■ Records from a data collection:

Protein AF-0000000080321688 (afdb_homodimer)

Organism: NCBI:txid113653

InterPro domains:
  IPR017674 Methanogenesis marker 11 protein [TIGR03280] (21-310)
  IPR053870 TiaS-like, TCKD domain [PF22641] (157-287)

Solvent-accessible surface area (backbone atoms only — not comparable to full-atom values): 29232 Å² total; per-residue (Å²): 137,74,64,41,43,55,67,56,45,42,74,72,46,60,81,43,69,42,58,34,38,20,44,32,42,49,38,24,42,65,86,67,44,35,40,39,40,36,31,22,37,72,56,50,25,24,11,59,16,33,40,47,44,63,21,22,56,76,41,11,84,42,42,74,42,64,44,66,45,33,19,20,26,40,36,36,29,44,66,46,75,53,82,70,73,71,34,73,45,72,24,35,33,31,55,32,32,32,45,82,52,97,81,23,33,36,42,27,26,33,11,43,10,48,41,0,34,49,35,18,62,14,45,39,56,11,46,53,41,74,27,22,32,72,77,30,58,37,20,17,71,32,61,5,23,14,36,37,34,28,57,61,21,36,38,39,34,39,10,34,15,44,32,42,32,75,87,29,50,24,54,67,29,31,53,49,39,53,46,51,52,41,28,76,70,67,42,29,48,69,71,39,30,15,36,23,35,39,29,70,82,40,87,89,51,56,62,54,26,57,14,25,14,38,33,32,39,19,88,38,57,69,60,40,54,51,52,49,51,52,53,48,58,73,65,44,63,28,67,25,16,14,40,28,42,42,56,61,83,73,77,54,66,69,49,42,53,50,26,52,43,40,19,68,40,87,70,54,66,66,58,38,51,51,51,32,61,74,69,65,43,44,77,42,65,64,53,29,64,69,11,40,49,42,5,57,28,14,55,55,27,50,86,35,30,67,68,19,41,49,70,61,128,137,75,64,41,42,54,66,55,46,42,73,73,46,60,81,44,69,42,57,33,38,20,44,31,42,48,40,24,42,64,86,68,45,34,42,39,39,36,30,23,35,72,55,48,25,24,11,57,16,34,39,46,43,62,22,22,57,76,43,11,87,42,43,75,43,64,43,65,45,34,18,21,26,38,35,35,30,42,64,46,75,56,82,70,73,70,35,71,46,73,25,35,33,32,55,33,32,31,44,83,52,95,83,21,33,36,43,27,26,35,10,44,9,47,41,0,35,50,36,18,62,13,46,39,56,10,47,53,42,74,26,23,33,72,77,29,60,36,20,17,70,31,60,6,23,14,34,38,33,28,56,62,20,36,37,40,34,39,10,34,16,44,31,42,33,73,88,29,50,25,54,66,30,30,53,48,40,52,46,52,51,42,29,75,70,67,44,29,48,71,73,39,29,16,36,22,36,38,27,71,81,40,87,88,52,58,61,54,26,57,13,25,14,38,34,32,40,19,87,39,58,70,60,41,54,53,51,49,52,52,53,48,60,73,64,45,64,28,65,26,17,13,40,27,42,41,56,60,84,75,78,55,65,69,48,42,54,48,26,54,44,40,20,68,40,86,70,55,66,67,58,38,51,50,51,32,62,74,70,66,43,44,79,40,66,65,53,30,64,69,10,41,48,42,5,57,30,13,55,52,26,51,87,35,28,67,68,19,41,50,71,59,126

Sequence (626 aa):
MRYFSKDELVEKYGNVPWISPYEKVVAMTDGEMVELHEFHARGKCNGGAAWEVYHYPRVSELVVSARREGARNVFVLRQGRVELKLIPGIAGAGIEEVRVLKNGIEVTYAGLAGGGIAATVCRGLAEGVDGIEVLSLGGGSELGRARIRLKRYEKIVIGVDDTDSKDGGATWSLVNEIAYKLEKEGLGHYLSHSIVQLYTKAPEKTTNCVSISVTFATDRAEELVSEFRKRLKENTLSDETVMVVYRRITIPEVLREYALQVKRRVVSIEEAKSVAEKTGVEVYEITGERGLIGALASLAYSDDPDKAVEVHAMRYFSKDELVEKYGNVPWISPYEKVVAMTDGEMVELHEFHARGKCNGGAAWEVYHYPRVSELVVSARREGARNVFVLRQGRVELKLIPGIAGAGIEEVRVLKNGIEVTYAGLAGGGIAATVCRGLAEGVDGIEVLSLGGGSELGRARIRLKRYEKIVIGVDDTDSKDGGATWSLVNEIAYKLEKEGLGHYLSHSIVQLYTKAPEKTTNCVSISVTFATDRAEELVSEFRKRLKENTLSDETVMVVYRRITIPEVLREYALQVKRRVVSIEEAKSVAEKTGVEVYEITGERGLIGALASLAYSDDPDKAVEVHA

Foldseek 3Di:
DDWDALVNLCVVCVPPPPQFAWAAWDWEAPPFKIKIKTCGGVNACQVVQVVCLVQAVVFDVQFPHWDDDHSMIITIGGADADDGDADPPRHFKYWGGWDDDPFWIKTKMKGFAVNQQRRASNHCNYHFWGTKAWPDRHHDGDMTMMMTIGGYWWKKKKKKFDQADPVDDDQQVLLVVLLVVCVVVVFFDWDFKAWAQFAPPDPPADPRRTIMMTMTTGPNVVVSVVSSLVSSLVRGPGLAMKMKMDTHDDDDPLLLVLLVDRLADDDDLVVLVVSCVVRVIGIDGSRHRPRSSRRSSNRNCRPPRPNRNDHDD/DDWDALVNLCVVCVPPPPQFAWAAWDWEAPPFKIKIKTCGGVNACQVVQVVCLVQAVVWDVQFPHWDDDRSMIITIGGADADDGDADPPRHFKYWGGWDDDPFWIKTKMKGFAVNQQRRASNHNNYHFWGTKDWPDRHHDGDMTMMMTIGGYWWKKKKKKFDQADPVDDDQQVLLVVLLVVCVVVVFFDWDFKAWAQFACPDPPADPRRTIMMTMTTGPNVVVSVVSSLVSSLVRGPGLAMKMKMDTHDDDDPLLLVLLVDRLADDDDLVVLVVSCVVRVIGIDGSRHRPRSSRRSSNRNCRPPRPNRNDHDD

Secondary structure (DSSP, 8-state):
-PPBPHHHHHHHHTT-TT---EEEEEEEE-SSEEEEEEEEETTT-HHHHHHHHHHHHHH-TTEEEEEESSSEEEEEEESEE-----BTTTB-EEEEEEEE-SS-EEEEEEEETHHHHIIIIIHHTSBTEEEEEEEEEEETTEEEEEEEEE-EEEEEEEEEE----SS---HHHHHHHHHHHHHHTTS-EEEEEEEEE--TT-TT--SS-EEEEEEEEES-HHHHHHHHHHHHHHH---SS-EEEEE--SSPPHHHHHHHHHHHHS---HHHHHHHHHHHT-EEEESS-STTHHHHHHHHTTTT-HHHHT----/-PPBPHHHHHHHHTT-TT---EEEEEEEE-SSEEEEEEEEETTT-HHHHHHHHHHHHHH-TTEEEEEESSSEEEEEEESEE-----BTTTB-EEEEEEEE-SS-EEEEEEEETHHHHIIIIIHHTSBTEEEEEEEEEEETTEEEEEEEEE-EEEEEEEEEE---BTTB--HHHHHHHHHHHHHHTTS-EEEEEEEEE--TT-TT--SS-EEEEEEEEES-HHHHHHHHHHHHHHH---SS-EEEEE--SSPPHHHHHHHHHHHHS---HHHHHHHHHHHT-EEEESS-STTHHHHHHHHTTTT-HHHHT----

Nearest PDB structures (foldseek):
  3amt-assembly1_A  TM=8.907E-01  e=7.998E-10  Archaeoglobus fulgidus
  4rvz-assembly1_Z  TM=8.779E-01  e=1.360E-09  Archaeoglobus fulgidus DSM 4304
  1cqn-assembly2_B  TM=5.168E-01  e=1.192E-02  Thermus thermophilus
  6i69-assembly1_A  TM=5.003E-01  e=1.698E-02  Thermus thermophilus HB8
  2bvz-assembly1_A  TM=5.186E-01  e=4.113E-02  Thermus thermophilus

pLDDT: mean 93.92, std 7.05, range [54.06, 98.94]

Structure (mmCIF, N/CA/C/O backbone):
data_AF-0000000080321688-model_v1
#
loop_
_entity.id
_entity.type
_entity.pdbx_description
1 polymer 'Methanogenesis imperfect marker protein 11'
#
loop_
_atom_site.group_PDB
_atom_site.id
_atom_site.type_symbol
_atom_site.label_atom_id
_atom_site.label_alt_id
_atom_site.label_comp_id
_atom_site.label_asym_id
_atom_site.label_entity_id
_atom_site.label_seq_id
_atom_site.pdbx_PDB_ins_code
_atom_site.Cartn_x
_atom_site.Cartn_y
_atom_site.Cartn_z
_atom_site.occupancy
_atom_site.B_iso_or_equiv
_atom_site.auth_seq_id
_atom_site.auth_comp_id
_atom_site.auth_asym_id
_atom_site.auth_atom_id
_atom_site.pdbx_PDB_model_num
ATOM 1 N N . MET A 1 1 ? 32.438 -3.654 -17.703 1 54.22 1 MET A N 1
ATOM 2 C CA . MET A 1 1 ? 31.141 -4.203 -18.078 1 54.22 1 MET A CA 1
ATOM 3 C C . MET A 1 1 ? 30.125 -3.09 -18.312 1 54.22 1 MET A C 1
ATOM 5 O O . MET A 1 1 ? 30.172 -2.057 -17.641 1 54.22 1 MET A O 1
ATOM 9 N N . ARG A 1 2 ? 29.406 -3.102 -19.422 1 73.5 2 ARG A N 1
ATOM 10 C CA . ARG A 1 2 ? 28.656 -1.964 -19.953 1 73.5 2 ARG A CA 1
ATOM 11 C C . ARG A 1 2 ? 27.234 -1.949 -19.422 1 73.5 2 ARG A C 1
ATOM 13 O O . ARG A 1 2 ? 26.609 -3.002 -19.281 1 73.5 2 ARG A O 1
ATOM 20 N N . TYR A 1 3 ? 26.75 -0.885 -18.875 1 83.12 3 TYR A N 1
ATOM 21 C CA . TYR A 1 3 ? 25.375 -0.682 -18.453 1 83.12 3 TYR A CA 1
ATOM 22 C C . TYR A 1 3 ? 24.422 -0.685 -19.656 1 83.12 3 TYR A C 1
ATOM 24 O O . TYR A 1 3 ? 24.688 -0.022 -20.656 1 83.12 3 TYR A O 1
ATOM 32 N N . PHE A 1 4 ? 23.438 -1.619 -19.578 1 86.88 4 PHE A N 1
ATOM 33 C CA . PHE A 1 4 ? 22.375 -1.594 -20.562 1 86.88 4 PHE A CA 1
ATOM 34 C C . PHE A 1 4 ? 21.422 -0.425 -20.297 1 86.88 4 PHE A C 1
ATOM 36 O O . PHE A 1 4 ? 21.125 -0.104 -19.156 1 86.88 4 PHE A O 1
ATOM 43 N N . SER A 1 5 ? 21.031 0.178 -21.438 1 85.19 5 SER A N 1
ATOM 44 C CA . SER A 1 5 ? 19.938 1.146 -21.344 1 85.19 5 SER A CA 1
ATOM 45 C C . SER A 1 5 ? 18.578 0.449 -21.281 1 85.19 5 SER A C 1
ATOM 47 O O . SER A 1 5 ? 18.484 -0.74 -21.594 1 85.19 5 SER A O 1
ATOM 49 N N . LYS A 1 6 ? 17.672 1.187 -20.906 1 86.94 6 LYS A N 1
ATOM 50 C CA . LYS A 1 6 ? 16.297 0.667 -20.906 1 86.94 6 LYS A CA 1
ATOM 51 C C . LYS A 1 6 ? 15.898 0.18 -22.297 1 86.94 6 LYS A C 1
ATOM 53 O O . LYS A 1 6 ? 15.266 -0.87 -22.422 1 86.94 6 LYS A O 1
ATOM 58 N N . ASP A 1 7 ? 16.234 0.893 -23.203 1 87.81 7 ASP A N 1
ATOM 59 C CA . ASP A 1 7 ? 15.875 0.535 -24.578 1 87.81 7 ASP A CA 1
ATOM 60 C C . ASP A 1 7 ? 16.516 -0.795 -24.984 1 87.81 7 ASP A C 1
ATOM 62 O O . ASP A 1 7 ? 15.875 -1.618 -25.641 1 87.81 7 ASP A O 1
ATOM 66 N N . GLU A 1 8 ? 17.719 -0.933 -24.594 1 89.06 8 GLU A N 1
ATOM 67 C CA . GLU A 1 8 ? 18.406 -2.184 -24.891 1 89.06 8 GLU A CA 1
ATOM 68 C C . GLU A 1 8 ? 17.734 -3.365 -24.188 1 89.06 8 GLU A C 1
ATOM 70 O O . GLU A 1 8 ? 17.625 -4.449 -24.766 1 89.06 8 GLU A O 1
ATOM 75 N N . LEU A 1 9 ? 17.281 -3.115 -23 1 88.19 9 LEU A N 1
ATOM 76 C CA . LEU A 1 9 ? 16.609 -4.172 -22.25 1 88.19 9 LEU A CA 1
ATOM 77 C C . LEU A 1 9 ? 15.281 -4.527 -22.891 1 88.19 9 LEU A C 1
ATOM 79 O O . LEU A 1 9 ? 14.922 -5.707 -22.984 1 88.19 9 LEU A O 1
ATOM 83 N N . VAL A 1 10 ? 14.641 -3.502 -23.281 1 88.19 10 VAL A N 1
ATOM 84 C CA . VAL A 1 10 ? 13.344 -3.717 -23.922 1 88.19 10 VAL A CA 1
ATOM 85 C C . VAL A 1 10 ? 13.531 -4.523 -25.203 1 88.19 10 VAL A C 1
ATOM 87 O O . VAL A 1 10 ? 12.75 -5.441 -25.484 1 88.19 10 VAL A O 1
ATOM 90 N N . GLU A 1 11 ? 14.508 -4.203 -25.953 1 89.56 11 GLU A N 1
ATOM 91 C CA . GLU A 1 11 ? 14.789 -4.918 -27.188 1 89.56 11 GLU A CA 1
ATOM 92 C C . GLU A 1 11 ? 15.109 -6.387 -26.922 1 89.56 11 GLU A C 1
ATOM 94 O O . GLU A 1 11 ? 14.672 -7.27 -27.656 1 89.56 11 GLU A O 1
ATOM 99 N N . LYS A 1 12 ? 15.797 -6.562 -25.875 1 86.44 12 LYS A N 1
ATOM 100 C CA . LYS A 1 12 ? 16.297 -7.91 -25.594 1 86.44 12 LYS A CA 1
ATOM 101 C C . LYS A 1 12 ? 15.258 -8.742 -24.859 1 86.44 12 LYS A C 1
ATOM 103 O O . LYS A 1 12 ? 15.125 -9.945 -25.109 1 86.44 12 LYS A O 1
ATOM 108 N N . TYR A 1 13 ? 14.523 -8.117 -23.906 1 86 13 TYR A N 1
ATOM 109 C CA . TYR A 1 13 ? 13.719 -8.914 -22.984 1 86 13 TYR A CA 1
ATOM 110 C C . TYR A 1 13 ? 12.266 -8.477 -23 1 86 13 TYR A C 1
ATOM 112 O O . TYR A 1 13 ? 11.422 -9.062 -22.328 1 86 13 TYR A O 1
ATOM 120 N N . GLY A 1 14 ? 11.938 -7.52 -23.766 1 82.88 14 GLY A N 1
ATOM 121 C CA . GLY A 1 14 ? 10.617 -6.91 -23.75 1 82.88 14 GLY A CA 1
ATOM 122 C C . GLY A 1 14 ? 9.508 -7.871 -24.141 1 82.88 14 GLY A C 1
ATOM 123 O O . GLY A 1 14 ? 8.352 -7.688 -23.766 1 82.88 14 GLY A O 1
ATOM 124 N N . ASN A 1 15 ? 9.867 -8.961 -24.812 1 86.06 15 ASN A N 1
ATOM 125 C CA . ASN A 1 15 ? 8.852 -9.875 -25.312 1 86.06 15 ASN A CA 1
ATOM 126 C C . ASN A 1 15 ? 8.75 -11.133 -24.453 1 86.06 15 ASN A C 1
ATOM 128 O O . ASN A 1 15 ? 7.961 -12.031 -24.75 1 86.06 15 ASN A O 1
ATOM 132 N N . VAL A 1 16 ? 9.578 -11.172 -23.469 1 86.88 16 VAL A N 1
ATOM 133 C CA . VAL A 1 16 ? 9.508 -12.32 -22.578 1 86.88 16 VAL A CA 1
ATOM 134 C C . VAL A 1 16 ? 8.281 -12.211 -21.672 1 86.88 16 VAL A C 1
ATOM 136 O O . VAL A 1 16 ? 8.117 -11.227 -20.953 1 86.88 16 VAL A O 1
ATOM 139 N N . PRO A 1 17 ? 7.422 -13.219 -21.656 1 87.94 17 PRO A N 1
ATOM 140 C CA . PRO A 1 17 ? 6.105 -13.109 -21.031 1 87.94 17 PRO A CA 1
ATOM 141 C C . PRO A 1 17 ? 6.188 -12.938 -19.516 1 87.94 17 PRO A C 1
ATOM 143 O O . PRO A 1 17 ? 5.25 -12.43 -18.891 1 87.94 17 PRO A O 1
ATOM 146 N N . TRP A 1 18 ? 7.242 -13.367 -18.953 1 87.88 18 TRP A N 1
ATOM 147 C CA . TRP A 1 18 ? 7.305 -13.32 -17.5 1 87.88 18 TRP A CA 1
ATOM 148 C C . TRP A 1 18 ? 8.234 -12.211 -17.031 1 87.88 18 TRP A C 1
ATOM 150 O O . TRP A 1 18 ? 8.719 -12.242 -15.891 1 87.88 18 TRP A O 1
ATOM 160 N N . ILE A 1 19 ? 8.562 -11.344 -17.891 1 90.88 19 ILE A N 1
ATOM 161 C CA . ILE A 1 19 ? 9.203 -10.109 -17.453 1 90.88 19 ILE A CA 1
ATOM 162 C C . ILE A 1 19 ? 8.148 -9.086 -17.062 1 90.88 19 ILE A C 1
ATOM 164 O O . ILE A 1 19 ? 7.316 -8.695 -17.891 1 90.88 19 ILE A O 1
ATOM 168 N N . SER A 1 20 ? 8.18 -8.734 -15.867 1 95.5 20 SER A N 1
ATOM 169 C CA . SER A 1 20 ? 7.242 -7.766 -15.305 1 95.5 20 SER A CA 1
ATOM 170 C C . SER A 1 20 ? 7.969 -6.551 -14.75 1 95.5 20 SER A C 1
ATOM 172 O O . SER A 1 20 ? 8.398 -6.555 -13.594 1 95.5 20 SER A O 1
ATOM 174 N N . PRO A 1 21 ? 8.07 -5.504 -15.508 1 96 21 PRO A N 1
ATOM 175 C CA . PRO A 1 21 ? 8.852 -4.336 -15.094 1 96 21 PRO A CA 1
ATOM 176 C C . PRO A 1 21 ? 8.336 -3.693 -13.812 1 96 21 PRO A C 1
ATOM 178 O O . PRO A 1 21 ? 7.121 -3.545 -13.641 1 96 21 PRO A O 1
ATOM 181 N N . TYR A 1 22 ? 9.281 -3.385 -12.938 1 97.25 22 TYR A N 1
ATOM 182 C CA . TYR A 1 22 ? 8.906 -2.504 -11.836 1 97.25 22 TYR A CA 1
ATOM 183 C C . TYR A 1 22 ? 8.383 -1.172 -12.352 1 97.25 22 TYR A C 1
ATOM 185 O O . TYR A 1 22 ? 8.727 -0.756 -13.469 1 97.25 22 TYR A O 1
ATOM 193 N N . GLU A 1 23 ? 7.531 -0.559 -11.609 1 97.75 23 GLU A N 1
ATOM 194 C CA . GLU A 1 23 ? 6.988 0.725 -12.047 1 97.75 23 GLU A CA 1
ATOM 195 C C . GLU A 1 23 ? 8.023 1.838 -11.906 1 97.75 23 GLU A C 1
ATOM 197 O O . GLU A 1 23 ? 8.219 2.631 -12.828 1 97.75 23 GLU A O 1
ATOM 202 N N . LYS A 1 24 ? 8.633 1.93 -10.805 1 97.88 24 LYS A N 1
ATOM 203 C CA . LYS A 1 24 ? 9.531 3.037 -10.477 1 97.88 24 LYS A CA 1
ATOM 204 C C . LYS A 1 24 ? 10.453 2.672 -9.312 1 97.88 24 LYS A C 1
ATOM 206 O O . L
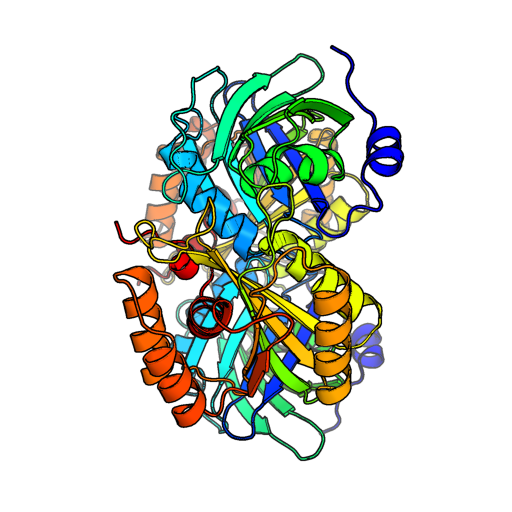YS A 1 24 ? 10.062 1.907 -8.422 1 97.88 24 LYS A O 1
ATOM 211 N N . VAL A 1 25 ? 11.711 3.172 -9.328 1 98.31 25 VAL A N 1
ATOM 212 C CA . VAL A 1 25 ? 12.641 3.074 -8.203 1 98.31 25 VAL A CA 1
ATOM 213 C C . VAL A 1 25 ? 13.156 4.465 -7.84 1 98.31 25 VAL A C 1
ATOM 215 O O . VAL A 1 25 ? 13.578 5.227 -8.711 1 98.31 25 VAL A O 1
ATOM 218 N N . VAL A 1 26 ? 13.039 4.824 -6.602 1 98.56 26 VAL A N 1
ATOM 219 C CA . VAL A 1 26 ? 13.492 6.117 -6.09 1 98.56 26 VAL A CA 1
ATOM 220 C C . VAL A 1 26 ? 14.484 5.906 -4.949 1 98.56 26 VAL A C 1
ATOM 222 O O . VAL A 1 26 ? 14.203 5.172 -4 1 98.56 26 VAL A O 1
ATOM 225 N N . ALA A 1 27 ? 15.602 6.496 -5.039 1 98.62 27 ALA A N 1
ATOM 226 C CA . ALA A 1 27 ? 16.625 6.355 -4.008 1 98.62 27 ALA A CA 1
ATOM 227 C C . ALA A 1 27 ? 17.016 7.715 -3.428 1 98.62 27 ALA A C 1
ATOM 229 O O . ALA A 1 27 ? 17.188 8.688 -4.172 1 98.62 27 ALA A O 1
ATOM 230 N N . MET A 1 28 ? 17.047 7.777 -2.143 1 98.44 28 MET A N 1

■ Task prompt: Would you print exactly the lines from the first line of the entries above through the line that has "IPR053870 TiaS-like, TCKD", both included, and stop there?

■ Task solution:
Protein AF-0000000080321688 (afdb_homodimer)

Organism: NCBI:txid113653

InterPro domains:
  IPR017674 Methanogenesis marker 11 protein [TIGR03280] (21-310)
  IPR053870 TiaS-like, TCKD domain [PF22641] (157-287)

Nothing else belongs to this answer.